(Saved data entries)

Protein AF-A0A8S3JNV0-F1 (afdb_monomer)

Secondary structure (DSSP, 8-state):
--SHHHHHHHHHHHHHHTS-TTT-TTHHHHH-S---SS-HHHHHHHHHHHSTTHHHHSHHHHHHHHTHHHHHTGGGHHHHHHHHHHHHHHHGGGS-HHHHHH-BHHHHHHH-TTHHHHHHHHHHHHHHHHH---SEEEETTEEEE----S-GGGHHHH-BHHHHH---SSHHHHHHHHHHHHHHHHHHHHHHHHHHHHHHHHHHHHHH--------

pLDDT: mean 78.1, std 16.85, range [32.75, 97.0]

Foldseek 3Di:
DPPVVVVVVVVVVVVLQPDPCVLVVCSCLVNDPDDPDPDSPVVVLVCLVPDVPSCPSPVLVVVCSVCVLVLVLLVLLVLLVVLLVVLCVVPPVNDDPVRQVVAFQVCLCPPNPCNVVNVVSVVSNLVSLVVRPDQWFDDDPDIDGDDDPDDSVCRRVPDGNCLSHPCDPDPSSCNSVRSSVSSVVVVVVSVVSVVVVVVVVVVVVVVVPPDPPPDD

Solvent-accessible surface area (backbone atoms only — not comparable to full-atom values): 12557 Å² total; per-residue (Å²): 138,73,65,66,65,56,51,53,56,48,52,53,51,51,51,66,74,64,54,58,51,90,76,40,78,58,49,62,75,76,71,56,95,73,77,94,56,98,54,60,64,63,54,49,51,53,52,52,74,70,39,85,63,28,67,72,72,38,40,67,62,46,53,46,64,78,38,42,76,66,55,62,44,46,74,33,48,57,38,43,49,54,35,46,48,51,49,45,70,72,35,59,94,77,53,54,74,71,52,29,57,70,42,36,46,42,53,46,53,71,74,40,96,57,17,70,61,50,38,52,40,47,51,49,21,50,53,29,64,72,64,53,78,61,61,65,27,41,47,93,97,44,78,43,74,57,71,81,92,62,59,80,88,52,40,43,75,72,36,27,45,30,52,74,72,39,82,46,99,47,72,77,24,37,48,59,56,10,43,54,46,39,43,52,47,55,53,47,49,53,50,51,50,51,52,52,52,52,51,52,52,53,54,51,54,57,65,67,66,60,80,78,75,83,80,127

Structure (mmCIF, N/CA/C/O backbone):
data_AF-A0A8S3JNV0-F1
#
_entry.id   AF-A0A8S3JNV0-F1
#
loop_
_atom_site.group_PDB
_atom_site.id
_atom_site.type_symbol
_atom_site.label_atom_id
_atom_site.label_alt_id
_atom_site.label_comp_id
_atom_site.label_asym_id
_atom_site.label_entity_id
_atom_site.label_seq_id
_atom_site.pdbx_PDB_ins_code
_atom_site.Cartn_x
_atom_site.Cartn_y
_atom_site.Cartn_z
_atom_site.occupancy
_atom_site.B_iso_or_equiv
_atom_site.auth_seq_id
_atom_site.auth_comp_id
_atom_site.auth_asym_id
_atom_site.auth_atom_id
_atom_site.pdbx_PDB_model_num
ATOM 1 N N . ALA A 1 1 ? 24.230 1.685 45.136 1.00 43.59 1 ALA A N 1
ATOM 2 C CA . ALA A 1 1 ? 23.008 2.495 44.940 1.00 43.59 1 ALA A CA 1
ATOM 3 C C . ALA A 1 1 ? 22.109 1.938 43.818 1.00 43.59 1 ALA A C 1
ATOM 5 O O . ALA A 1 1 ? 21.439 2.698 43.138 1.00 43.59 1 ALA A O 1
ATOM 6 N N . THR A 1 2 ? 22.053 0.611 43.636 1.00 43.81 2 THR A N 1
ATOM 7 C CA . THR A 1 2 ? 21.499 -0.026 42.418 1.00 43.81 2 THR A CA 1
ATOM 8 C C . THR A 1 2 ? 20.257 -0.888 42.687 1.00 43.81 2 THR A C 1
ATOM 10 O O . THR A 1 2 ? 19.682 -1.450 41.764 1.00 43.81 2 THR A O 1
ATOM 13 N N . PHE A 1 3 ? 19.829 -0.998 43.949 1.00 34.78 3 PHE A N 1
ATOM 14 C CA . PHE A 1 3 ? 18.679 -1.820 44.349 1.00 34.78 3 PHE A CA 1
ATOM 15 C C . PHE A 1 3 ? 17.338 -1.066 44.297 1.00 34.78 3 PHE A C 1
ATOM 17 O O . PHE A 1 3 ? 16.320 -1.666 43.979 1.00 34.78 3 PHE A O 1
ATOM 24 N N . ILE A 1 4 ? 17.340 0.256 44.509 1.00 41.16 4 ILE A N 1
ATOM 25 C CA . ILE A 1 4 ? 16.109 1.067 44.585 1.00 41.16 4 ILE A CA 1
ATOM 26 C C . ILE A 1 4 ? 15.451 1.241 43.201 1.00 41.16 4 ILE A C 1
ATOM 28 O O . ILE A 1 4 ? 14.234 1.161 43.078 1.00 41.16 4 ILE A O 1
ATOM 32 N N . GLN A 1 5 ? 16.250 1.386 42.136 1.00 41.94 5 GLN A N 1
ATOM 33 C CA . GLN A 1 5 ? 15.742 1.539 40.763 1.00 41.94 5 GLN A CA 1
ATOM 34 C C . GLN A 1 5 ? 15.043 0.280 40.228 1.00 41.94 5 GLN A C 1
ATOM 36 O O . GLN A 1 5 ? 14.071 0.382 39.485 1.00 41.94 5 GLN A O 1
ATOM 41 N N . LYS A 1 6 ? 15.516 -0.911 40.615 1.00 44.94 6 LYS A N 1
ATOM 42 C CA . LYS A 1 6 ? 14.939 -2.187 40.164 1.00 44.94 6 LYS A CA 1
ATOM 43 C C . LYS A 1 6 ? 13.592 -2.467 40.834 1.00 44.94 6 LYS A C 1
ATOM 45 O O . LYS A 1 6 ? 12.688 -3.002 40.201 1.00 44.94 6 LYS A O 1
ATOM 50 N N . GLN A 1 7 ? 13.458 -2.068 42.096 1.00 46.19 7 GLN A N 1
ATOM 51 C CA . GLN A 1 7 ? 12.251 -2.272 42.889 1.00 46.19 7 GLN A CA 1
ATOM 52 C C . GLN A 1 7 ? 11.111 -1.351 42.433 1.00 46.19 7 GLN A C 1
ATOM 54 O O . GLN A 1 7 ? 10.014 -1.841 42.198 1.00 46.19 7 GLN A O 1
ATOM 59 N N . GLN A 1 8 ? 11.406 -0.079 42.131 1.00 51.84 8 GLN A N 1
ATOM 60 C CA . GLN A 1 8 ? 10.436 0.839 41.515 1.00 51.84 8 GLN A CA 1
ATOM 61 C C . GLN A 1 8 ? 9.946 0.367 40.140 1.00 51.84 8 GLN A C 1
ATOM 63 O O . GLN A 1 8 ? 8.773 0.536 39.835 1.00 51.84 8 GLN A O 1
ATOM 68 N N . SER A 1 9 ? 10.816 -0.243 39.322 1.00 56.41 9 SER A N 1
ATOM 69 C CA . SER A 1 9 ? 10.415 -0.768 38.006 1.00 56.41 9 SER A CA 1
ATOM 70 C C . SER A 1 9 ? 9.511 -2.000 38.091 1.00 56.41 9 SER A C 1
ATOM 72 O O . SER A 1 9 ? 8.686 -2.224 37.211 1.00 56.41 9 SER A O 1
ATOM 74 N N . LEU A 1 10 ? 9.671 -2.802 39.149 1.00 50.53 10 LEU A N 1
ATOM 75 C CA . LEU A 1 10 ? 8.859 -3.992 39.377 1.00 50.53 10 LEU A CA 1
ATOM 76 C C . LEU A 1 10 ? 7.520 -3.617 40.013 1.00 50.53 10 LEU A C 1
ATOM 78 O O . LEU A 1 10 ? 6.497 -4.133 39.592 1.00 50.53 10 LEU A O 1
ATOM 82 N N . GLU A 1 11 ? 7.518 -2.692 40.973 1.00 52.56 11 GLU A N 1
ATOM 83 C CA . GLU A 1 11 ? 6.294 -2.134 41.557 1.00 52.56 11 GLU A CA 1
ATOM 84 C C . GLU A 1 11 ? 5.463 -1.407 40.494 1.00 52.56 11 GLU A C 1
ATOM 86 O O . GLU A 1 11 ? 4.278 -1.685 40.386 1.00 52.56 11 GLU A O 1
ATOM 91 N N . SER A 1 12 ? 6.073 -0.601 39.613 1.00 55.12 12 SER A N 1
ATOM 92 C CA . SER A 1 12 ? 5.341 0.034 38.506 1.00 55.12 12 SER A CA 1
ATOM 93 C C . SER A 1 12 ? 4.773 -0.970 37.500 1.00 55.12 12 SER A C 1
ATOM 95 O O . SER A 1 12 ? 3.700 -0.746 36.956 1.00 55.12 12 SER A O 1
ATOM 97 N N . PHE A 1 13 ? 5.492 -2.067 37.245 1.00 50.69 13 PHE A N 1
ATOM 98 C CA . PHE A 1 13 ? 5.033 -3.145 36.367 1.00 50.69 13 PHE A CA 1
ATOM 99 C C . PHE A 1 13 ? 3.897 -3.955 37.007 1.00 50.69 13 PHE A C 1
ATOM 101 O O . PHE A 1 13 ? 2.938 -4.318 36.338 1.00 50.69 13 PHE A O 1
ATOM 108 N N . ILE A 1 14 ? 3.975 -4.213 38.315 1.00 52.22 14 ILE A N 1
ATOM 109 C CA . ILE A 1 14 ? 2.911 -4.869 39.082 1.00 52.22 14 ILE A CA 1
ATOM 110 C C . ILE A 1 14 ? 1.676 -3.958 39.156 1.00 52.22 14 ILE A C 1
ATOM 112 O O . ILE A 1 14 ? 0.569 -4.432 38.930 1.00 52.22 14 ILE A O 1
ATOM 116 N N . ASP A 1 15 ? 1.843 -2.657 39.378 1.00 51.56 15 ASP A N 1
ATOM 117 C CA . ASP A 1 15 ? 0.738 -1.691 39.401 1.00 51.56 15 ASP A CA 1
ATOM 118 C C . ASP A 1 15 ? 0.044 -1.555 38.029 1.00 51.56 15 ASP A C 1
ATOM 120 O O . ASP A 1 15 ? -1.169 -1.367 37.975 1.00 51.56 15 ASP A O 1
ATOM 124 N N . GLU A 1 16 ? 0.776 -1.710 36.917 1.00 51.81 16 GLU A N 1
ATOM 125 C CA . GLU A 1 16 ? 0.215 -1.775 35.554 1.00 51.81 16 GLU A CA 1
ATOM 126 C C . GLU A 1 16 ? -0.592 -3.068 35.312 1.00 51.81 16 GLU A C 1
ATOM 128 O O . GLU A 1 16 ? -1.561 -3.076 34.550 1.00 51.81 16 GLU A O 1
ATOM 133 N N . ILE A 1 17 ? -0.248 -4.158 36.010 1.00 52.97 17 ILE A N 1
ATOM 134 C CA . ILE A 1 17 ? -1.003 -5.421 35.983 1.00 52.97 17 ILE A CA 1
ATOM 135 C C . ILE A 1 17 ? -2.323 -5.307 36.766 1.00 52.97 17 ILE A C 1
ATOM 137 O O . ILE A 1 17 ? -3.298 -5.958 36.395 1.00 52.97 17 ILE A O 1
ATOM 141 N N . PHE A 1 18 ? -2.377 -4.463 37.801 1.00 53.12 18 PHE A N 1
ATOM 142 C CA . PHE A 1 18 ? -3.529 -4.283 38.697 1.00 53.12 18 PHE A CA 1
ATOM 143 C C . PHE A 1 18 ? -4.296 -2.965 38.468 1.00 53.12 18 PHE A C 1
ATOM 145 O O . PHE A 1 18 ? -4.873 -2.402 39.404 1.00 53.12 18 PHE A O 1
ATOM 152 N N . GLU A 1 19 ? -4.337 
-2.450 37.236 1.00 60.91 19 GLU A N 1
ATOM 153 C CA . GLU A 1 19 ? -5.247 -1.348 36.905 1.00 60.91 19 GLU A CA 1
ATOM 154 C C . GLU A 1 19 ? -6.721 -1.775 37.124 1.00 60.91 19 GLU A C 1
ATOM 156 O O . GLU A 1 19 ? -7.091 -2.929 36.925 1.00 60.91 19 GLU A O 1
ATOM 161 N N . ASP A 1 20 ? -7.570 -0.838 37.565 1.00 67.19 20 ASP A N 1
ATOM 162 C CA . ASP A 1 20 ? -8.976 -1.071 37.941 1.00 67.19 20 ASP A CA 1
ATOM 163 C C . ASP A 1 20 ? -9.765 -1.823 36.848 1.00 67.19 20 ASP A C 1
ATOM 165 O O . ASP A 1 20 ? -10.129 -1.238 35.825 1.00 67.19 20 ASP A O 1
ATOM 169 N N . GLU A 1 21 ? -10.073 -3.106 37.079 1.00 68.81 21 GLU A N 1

WORK INSTRUCTION: Would you print, exactly as written, every line above from the one holding "ATOM 63 O O" through the one holding "ATOM 84 C C", with both included and no other lines?

OUTPUT FOR THIS EXERCISE:
ATOM 63 O O . GLN A 1 8 ? 8.773 0.536 39.835 1.00 51.84 8 GLN A O 1
ATOM 68 N N . SER A 1 9 ? 10.816 -0.243 39.322 1.00 56.41 9 SER A N 1
ATOM 69 C CA . SER A 1 9 ? 10.415 -0.768 38.006 1.00 56.41 9 SER A CA 1
ATOM 70 C C . SER A 1 9 ? 9.511 -2.000 38.091 1.00 56.41 9 SER A C 1
ATOM 72 O O . SER A 1 9 ? 8.686 -2.224 37.211 1.00 56.41 9 SER A O 1
ATOM 74 N N . LEU A 1 10 ? 9.671 -2.802 39.149 1.00 50.53 10 LEU A N 1
ATOM 75 C CA . LEU A 1 10 ? 8.859 -3.992 39.377 1.00 50.53 10 LEU A CA 1
ATOM 76 C C . LEU A 1 10 ? 7.520 -3.617 40.013 1.00 50.53 10 LEU A C 1
ATOM 78 O O . LEU A 1 10 ? 6.497 -4.133 39.592 1.00 50.53 10 LEU A O 1
ATOM 82 N N . GLU A 1 11 ? 7.518 -2.692 40.973 1.00 52.56 11 GLU A N 1
ATOM 83 C CA . GLU A 1 11 ? 6.294 -2.134 41.557 1.00 52.56 11 GLU A CA 1
ATOM 84 C C . GLU A 1 11 ? 5.463 -1.407 40.494 1.00 52.56 11 GLU A C 1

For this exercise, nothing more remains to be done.